In Arusha and Moshi, Kilimanjaro Region, Tanzania, tourism is the bee’s knees to a degree. Tanzania, with Mount Kilimanjaro and the Northern Safari Circuit (with National Parks like Serengeti, Ngorongoro, Lake Manyara) being key attractions, has attracted more than a million tourists in recent years[ii]. With an ever-increasing quantity of tourists[iii], ‘flycatching’ has become a popular way for jobless or marginalised persons to tap into these flows of people, money and commodities[iv].

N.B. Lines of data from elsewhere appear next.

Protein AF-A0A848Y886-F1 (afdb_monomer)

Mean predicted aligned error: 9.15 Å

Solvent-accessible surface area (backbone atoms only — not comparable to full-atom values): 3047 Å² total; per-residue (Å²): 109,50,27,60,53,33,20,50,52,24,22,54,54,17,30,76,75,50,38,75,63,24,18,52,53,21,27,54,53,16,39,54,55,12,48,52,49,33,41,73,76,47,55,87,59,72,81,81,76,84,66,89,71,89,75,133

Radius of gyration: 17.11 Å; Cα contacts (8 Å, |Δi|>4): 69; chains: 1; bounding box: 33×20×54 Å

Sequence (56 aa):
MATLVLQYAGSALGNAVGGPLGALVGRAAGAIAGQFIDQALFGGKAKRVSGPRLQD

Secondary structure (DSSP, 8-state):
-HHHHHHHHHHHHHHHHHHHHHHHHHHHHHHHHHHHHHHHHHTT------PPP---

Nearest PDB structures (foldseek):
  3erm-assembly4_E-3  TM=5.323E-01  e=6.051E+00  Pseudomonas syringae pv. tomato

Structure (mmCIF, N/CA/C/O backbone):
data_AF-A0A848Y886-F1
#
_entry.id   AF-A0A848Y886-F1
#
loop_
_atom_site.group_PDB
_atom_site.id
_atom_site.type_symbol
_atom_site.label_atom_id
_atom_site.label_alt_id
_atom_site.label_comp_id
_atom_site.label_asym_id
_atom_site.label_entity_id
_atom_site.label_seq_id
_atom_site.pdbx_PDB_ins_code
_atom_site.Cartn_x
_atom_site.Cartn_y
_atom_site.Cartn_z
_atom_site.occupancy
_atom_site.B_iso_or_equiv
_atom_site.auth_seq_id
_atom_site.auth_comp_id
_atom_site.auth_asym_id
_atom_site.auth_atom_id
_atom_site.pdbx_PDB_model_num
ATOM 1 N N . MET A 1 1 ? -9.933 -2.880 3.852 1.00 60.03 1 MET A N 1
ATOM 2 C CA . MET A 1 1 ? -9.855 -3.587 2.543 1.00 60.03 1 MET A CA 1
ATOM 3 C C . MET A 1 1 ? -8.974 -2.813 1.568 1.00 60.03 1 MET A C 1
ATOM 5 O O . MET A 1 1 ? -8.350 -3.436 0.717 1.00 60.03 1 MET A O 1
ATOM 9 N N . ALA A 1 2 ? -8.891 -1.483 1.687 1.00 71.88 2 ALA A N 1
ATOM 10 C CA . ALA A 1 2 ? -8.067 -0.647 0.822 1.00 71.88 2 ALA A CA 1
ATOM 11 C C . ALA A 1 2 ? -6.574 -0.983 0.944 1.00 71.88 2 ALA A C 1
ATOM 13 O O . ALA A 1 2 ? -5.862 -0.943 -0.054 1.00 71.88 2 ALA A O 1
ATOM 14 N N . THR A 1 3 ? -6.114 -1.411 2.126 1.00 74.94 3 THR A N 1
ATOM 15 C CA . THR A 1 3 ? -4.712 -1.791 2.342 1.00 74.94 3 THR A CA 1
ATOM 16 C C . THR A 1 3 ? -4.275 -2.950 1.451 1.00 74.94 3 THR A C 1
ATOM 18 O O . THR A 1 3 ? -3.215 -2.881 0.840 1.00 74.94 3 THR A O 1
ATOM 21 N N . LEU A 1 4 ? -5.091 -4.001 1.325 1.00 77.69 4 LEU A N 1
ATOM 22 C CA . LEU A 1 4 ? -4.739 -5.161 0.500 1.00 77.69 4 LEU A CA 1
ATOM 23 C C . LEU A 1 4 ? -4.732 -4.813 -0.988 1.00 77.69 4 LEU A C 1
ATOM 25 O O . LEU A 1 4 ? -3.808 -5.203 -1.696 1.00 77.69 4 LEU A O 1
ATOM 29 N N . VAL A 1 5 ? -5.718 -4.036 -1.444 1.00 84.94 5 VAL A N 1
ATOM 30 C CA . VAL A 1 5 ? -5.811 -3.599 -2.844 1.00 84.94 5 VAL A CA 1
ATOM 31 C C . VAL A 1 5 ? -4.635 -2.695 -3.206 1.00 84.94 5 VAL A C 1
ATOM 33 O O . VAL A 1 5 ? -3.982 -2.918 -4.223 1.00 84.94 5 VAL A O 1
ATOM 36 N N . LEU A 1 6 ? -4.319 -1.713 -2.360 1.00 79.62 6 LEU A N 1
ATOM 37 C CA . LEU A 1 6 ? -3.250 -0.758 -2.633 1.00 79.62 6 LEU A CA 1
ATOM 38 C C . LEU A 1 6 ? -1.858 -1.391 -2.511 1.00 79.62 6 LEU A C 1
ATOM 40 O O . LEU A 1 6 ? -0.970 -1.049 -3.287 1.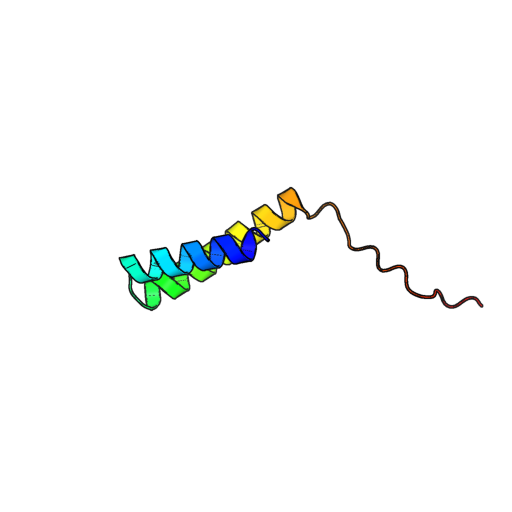00 79.62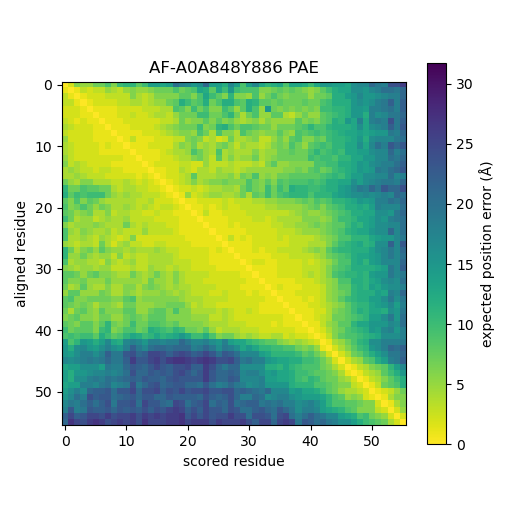 6 LEU A O 1
ATOM 44 N N . GLN A 1 7 ? -1.668 -2.363 -1.611 1.00 77.44 7 GLN A N 1
ATOM 45 C CA . GLN A 1 7 ? -0.453 -3.182 -1.585 1.00 77.44 7 GLN A CA 1
ATOM 46 C C . GLN A 1 7 ? -0.294 -4.007 -2.864 1.00 77.44 7 GLN A C 1
ATOM 48 O O . GLN A 1 7 ? 0.799 -4.033 -3.425 1.00 77.44 7 GLN A O 1
ATOM 53 N N . TYR A 1 8 ? -1.358 -4.667 -3.337 1.00 82.69 8 TYR A N 1
ATOM 54 C CA . TYR A 1 8 ? -1.296 -5.478 -4.555 1.00 82.69 8 TYR A CA 1
ATOM 55 C C . TYR A 1 8 ? -1.005 -4.606 -5.778 1.00 82.69 8 TYR A C 1
ATOM 57 O O . TYR A 1 8 ? -0.058 -4.883 -6.509 1.00 82.69 8 TYR A O 1
ATOM 65 N N . ALA A 1 9 ? -1.739 -3.501 -5.941 1.00 81.81 9 ALA A N 1
ATOM 66 C CA . ALA A 1 9 ? -1.526 -2.541 -7.020 1.00 81.81 9 ALA A CA 1
ATOM 67 C C . ALA A 1 9 ? -0.122 -1.917 -6.968 1.00 81.81 9 ALA A C 1
ATOM 69 O O . ALA A 1 9 ? 0.583 -1.910 -7.974 1.00 81.81 9 ALA A O 1
ATOM 70 N N . GLY A 1 10 ? 0.324 -1.465 -5.792 1.00 77.38 10 GLY A N 1
ATOM 71 C CA . GLY A 1 10 ? 1.657 -0.895 -5.600 1.00 77.38 10 GLY A CA 1
ATOM 72 C C . GLY A 1 10 ? 2.772 -1.900 -5.882 1.00 77.38 10 GLY A C 1
ATOM 73 O O . GLY A 1 10 ? 3.743 -1.565 -6.552 1.00 77.38 10 GLY A O 1
ATOM 74 N N . SER A 1 11 ? 2.624 -3.151 -5.438 1.00 79.88 11 SER A N 1
ATOM 75 C CA . SER A 1 11 ? 3.604 -4.209 -5.708 1.00 79.88 11 SER A CA 1
ATOM 76 C C . SER A 1 11 ? 3.653 -4.611 -7.185 1.00 79.88 11 SER A C 1
ATOM 78 O O . SER A 1 11 ? 4.742 -4.790 -7.720 1.00 79.88 11 SER A O 1
ATOM 80 N N . ALA A 1 12 ? 2.505 -4.691 -7.865 1.00 83.44 12 ALA A N 1
ATOM 81 C CA . ALA A 1 12 ? 2.425 -5.037 -9.281 1.00 83.44 12 ALA A CA 1
ATOM 82 C C . ALA A 1 12 ? 3.019 -3.933 -10.168 1.00 83.44 12 ALA A C 1
ATOM 84 O O . ALA A 1 12 ? 3.837 -4.219 -11.041 1.00 83.44 12 ALA A O 1
ATOM 85 N N . LEU A 1 13 ? 2.668 -2.671 -9.899 1.00 84.19 13 LEU A N 1
ATOM 86 C CA . LEU A 1 13 ? 3.220 -1.508 -10.600 1.00 84.19 13 LEU A CA 1
ATOM 87 C C . LEU A 1 13 ? 4.712 -1.330 -10.304 1.00 84.19 13 LEU A C 1
ATOM 89 O O . LEU A 1 13 ? 5.509 -1.125 -11.215 1.00 84.19 13 LEU A O 1
ATOM 93 N N . GLY A 1 14 ? 5.110 -1.472 -9.040 1.00 81.31 14 GLY A N 1
ATOM 94 C CA . GLY A 1 14 ? 6.508 -1.409 -8.632 1.00 81.31 14 GLY A CA 1
ATOM 95 C C . GLY A 1 14 ? 7.357 -2.502 -9.281 1.00 81.31 14 GLY A C 1
ATOM 96 O O . GLY A 1 14 ? 8.464 -2.221 -9.735 1.00 81.31 14 GLY A O 1
ATOM 97 N N . ASN A 1 15 ? 6.830 -3.725 -9.390 1.00 83.38 15 ASN A N 1
ATOM 98 C CA . ASN A 1 15 ? 7.511 -4.822 -10.075 1.00 83.38 15 ASN A CA 1
ATOM 99 C C . ASN A 1 15 ? 7.669 -4.559 -11.577 1.00 83.38 15 ASN A C 1
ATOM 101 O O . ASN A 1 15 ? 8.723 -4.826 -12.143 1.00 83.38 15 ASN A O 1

In order to succeed, however, flycatchers must cajole and coax tourists into parting with their money right on the streets. And for this they are universally despised. They are often accused of harassing and stealing from travellers[v], and between the traveller and the flycatcher exists a distinctly awkward distance. This distance is a buffer zone in which derogatory stereotypes, indifference and mutual alienation flourish. With this text I aim to explore this mutual estrangement, introduce some popular concepts and suggest a way of dealing with this inevitable clash [vi].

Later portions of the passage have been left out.